# SUSE <--> SUSE, file sharing



## schiremath (Jan 2, 2005)

Hello All,
I just started using linux and installed on 2 machines, They are up and running , able to connect to Internet using ADSL Router and got 2 different IP address using DHCP server ( via router ).
Since I am new to Linux file systen, I am in the bit of consuion state.
What exactly I am trying to do is file sharing b/w 2 linux boxes.

After going through SUSE and internet forum ,I made sure that nfsd(using rcpinfo -p) is up and running and also configured NFS server on the other machine so that directories are set properly. 

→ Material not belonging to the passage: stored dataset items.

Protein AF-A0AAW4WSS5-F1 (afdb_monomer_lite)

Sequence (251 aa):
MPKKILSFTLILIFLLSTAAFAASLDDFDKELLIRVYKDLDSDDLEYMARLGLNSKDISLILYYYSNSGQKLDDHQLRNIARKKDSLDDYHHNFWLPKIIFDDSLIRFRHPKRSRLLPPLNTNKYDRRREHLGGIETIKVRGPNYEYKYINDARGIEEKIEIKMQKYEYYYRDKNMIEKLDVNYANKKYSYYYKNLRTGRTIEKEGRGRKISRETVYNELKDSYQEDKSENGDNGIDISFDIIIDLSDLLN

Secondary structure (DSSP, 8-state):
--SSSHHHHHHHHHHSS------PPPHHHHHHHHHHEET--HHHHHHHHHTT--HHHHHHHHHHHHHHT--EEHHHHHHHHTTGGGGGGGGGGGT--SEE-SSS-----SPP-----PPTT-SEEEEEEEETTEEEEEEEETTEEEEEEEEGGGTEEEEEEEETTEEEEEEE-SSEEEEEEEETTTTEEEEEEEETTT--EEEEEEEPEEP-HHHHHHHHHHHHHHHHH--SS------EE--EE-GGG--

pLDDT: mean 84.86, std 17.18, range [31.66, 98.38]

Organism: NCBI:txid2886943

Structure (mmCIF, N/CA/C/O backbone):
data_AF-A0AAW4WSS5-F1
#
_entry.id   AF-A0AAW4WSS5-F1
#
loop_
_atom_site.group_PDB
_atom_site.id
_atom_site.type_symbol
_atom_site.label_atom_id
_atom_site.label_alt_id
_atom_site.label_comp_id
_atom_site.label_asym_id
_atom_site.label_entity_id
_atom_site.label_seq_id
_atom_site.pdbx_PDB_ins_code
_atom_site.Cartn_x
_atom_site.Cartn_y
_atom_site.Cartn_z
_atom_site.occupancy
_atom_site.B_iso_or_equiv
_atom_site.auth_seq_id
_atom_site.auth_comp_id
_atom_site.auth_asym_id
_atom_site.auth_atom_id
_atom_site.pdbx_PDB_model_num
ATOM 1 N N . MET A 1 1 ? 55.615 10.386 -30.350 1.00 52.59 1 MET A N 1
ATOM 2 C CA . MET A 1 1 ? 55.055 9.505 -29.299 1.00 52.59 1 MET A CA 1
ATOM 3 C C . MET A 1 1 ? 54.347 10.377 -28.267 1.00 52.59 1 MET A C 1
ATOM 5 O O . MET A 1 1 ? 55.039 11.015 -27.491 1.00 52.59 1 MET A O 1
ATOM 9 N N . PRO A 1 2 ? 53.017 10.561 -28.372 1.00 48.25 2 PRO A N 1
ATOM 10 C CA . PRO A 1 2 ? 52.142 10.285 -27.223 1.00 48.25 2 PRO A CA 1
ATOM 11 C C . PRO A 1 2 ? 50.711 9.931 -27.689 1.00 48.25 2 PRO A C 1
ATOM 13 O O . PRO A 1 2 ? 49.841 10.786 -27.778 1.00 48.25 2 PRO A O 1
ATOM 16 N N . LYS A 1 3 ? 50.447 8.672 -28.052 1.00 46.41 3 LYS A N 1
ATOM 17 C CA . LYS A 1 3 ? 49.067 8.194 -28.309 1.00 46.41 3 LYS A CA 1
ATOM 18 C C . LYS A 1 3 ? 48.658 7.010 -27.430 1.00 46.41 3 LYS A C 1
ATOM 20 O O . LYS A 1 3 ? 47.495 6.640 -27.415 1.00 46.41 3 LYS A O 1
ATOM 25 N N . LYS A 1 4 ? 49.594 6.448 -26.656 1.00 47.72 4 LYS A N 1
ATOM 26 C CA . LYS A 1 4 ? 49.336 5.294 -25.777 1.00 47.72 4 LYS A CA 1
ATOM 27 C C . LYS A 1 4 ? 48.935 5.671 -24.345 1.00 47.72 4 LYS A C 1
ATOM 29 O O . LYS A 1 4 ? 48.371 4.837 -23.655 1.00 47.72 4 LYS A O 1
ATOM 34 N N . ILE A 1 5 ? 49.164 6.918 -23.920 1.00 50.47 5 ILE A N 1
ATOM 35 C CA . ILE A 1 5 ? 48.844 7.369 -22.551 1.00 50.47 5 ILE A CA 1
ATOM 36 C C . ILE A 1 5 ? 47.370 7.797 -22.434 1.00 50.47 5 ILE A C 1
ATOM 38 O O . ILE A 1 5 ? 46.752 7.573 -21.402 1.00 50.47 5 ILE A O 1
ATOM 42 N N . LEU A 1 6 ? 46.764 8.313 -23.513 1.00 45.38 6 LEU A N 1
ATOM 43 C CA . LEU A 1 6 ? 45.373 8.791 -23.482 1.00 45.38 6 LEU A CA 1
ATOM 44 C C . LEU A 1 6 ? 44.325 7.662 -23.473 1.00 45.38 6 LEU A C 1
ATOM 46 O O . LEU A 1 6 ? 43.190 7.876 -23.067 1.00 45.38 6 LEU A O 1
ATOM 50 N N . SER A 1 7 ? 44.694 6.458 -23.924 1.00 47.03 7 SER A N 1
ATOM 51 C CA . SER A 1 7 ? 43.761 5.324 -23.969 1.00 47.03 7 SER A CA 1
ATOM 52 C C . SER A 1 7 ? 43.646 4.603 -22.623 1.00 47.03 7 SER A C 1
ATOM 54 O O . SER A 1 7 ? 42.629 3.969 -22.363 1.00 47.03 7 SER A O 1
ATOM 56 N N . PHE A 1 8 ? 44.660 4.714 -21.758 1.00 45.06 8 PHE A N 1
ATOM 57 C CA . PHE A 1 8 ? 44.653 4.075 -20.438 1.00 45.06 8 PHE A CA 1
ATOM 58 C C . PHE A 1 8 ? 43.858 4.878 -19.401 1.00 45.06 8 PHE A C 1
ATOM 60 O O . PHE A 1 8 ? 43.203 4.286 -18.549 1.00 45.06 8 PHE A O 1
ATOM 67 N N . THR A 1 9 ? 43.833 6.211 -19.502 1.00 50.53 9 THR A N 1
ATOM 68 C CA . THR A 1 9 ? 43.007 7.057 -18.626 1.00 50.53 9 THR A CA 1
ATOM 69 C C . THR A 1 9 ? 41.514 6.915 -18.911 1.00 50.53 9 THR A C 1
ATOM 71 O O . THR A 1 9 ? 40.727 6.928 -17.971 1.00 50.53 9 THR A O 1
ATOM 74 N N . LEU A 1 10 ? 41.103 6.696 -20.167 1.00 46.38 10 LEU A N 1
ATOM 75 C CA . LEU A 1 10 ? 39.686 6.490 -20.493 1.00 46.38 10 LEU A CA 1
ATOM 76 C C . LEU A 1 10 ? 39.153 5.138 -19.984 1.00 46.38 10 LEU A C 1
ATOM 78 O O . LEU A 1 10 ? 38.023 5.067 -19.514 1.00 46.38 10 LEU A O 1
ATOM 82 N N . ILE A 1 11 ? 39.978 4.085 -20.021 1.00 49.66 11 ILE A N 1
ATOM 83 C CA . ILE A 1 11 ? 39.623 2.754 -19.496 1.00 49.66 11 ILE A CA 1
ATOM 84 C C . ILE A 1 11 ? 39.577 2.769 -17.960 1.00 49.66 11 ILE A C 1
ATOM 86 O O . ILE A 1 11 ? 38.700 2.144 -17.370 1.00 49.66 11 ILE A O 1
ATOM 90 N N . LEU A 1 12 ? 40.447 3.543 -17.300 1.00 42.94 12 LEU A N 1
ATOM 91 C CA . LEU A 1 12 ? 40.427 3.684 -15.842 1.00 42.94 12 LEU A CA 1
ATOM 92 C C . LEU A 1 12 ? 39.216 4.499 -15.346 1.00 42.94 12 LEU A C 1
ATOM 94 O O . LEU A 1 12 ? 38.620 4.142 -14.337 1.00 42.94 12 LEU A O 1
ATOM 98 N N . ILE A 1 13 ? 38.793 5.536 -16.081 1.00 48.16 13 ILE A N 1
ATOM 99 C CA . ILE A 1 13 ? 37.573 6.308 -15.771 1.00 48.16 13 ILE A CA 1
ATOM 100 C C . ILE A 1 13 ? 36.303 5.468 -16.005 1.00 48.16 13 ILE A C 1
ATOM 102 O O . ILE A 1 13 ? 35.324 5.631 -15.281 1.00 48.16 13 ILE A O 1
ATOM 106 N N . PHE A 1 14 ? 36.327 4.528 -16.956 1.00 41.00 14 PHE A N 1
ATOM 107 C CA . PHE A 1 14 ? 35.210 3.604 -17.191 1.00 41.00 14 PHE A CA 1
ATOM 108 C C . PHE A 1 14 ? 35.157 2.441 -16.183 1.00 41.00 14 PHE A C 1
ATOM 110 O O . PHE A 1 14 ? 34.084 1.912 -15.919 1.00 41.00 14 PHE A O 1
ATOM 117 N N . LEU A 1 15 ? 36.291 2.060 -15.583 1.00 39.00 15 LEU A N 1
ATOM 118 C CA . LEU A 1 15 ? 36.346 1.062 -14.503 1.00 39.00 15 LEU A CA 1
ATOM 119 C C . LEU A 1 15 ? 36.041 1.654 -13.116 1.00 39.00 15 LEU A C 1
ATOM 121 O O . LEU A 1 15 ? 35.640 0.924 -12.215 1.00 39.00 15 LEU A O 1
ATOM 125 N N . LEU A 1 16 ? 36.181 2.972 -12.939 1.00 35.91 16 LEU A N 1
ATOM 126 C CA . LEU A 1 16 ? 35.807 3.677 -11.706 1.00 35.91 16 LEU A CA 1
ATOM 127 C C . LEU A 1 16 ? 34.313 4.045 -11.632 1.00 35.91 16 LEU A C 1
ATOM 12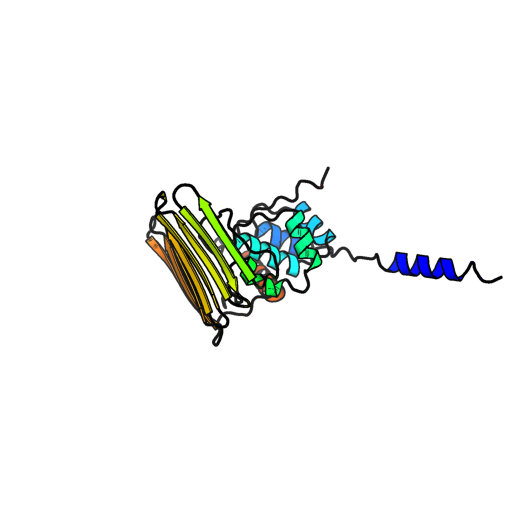9 O O . LEU A 1 16 ? 33.848 4.430 -10.562 1.00 35.91 16 LEU A O 1
ATOM 133 N N . SER A 1 17 ? 33.540 3.905 -12.717 1.00 36.25 17 SER A N 1
ATOM 134 C CA . SER A 1 17 ? 32.095 4.195 -12.723 1.00 36.25 17 SER A CA 1
ATOM 135 C C . SER A 1 17 ? 31.201 2.990 -12.403 1.00 36.25 17 SER A C 1
ATOM 137 O O . SER A 1 17 ? 29.992 3.160 -12.263 1.00 36.25 17 SER A O 1
ATOM 139 N N . THR A 1 18 ? 31.763 1.787 -12.235 1.00 40.75 18 THR A N 1
ATOM 140 C CA . THR A 1 18 ? 30.997 0.575 -11.883 1.00 40.75 18 THR A CA 1
ATOM 141 C C . THR A 1 18 ? 31.206 0.102 -10.451 1.00 40.75 18 THR A C 1
ATOM 143 O O . THR A 1 18 ? 30.745 -0.983 -10.103 1.00 40.75 18 THR A O 1
ATOM 146 N N . ALA A 1 19 ? 31.814 0.913 -9.581 1.00 39.81 19 ALA A N 1
ATOM 147 C CA . ALA A 1 19 ? 31.642 0.738 -8.142 1.00 39.81 19 ALA A CA 1
ATOM 148 C C . ALA A 1 19 ? 30.224 1.193 -7.754 1.00 39.81 19 ALA A C 1
ATOM 150 O O . ALA A 1 19 ? 30.029 2.160 -7.021 1.00 39.81 19 ALA A O 1
ATOM 151 N N . ALA A 1 20 ? 29.211 0.506 -8.290 1.00 44.41 20 ALA A N 1
ATOM 152 C CA . ALA A 1 20 ? 27.921 0.444 -7.642 1.00 44.41 20 ALA A CA 1
ATOM 153 C C . ALA A 1 20 ? 28.213 -0.169 -6.274 1.00 44.41 20 ALA A C 1
ATOM 155 O O . ALA A 1 20 ? 28.482 -1.364 -6.170 1.00 44.41 20 ALA A O 1
ATOM 156 N N . PHE A 1 21 ? 28.276 0.671 -5.241 1.00 44.75 21 PHE A N 1
ATOM 157 C CA . PHE A 1 21 ? 28.207 0.203 -3.869 1.00 44.75 21 PHE A CA 1
ATOM 158 C C . PHE A 1 21 ? 26.943 -0.650 -3.799 1.00 44.75 21 PHE A C 1
ATOM 160 O O . PHE A 1 21 ? 25.836 -0.111 -3.834 1.00 44.75 21 PHE A O 1
ATOM 167 N N . ALA A 1 22 ? 27.100 -1.975 -3.793 1.00 48.97 22 ALA A N 1
ATOM 168 C CA . ALA A 1 22 ? 26.022 -2.857 -3.400 1.00 48.97 22 ALA A CA 1
ATOM 169 C C . ALA A 1 22 ? 25.652 -2.391 -1.994 1.00 48.97 22 ALA A C 1
ATOM 171 O O . ALA A 1 22 ? 26.481 -2.454 -1.085 1.00 48.97 22 ALA A O 1
ATOM 172 N N . ALA A 1 23 ? 24.471 -1.795 -1.851 1.00 56.12 23 ALA A N 1
ATOM 173 C CA . ALA A 1 23 ? 23.984 -1.374 -0.556 1.00 56.12 23 ALA A CA 1
ATOM 174 C C . ALA A 1 23 ? 23.764 -2.660 0.239 1.00 56.12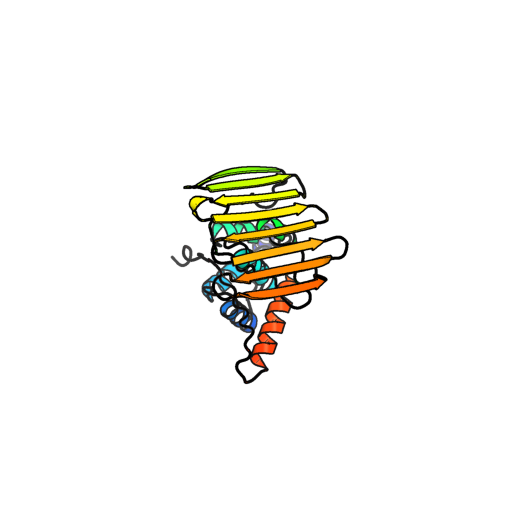 23 ALA A C 1
ATOM 176 O O . ALA A 1 23 ? 22.763 -3.335 0.042 1.00 56.12 23 ALA A O 1
ATOM 177 N N . SER A 1 24 ? 24.730 -3.067 1.060 1.00 67.69 24 SER A N 1
ATOM 178 C CA . SER A 1 24 ? 24.534 -4.211 1.940 1.00 67.69 24 SER A CA 1
ATOM 179 C C . SER A 1 24 ? 23.489 -3.812 2.973 1.00 67.69 24 SER A C 1
ATOM 181 O O . SER A 1 24 ? 23.709 -2.862 3.726 1.00 67.69 24 SER A O 1
ATOM 183 N N . LEU A 1 25 ? 22.356 -4.510 2.981 1.00 84.44 25 LEU A N 1
ATOM 184 C CA . LEU A 1 25 ? 21.400 -4.428 4.080 1.00 84.44 25 LEU A CA 1
ATOM 185 C C . LEU A 1 25 ? 22.075 -4.951 5.345 1.00 84.44 25 LEU A C 1
ATOM 187 O O . LEU A 1 25 ? 22.717 -6.004 5.295 1.00 84.44 25 LEU A O 1
ATOM 191 N N . ASP A 1 26 ? 21.942 -4.217 6.447 1.00 89.25 26 ASP A N 1
ATOM 192 C CA . ASP A 1 26 ? 22.393 -4.719 7.738 1.00 89.25 26 ASP A CA 1
ATOM 193 C C . ASP A 1 26 ? 21.463 -5.833 8.254 1.00 89.25 26 ASP A C 1
ATOM 195 O O . ASP A 1 26 ? 20.334 -6.009 7.782 1.00 89.25 26 ASP A O 1
ATOM 199 N N . ASP A 1 27 ? 21.964 -6.630 9.199 1.00 90.12 27 ASP A N 1
ATOM 200 C CA . ASP A 1 27 ? 21.242 -7.799 9.711 1.00 90.12 27 ASP A CA 1
ATOM 201 C C . ASP A 1 27 ? 19.931 -7.413 10.409 1.00 90.12 27 ASP A C 1
ATOM 203 O O . ASP A 1 27 ? 18.954 -8.162 10.349 1.00 90.12 27 ASP A O 1
ATOM 207 N N . PHE A 1 28 ? 19.885 -6.230 11.031 1.00 90.38 28 PHE A N 1
ATOM 208 C CA . PHE A 1 28 ? 18.679 -5.719 11.677 1.00 90.38 28 PHE A CA 1
ATOM 209 C C . PHE A 1 28 ? 17.586 -5.427 10.644 1.00 90.38 28 PHE A C 1
ATOM 211 O O . PHE A 1 28 ? 16.444 -5.845 10.827 1.00 90.38 28 PHE A O 1
ATOM 218 N N . ASP A 1 29 ? 17.930 -4.748 9.551 1.00 93.19 29 ASP A N 1
ATOM 219 C CA . ASP A 1 29 ? 17.008 -4.415 8.469 1.00 93.19 29 ASP A CA 1
ATOM 220 C C . ASP A 1 29 ? 16.487 -5.679 7.774 1.00 93.19 29 ASP A C 1
ATOM 222 O O . ASP A 1 29 ? 15.298 -5.760 7.456 1.00 93.19 29 ASP A O 1
ATOM 226 N N . LYS A 1 30 ? 17.343 -6.693 7.577 1.00 92.56 30 LYS A N 1
ATOM 227 C CA . LYS A 1 30 ? 16.909 -7.993 7.042 1.00 92.56 30 LYS A CA 1
ATOM 228 C C . LYS A 1 30 ? 15.907 -8.681 7.970 1.00 92.56 30 LYS A C 1
ATOM 230 O O . LYS A 1 30 ? 14.840 -9.090 7.514 1.00 92.56 30 LYS A O 1
ATOM 235 N N . GLU A 1 31 ? 16.226 -8.778 9.263 1.00 92.38 31 GLU A N 1
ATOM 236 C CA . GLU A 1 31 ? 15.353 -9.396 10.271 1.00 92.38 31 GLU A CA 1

In second machine (NFS client) I am still not able to view the directory or files from NFS server machine.

I have given unique hostname for each machine.

How do I share the directories and files from NFS server machine.?
What are the extra steps I need to follow, 
Linux (SUSE 9.2/ KDE ) gurus help?

Your help is much appreciated.

Thanks and Regards
Sanjeev


----------



## Skie (Mar 15, 2003)

You have 2 options. First, you can use YAST to setup both the NFS server and client. Or you can do it manually. I'm not sure which method you used, but make sure you setup one as the server and the other as the client. If you wish to be able to transfer back and forth between the 2, then you can setup both as servers AND as clients. 

To do it via YAST, open up YAST, then go to Network Services. Click on the NFS Server icon. Choose to start the NFS server and click next. In the top half of this next screen, add a directory that you wish to share. For example, you can share your entire /home directory. If you want to do this, type in "/home/username". If you want to share another directory, just type in the path. In the bottom half, you can add the computers that will be allowed to connect to the server. You can use "*" as a wildcard to allow all hosts, or type in the IP address of the machines to allow. Click Finish and you're done with this step. 

Next, go to the other machine and open YAST and click on the NFS client. Just click the Add button, type in the IP address of the machine that's the server. Click Select for the remote filesystem. This should give you all the available mountable points. Pick the one you want, and then pick where you want this mount point to be located (i.e. "/home/username/mount/otherhome"). Add any other mount points and then click Finish.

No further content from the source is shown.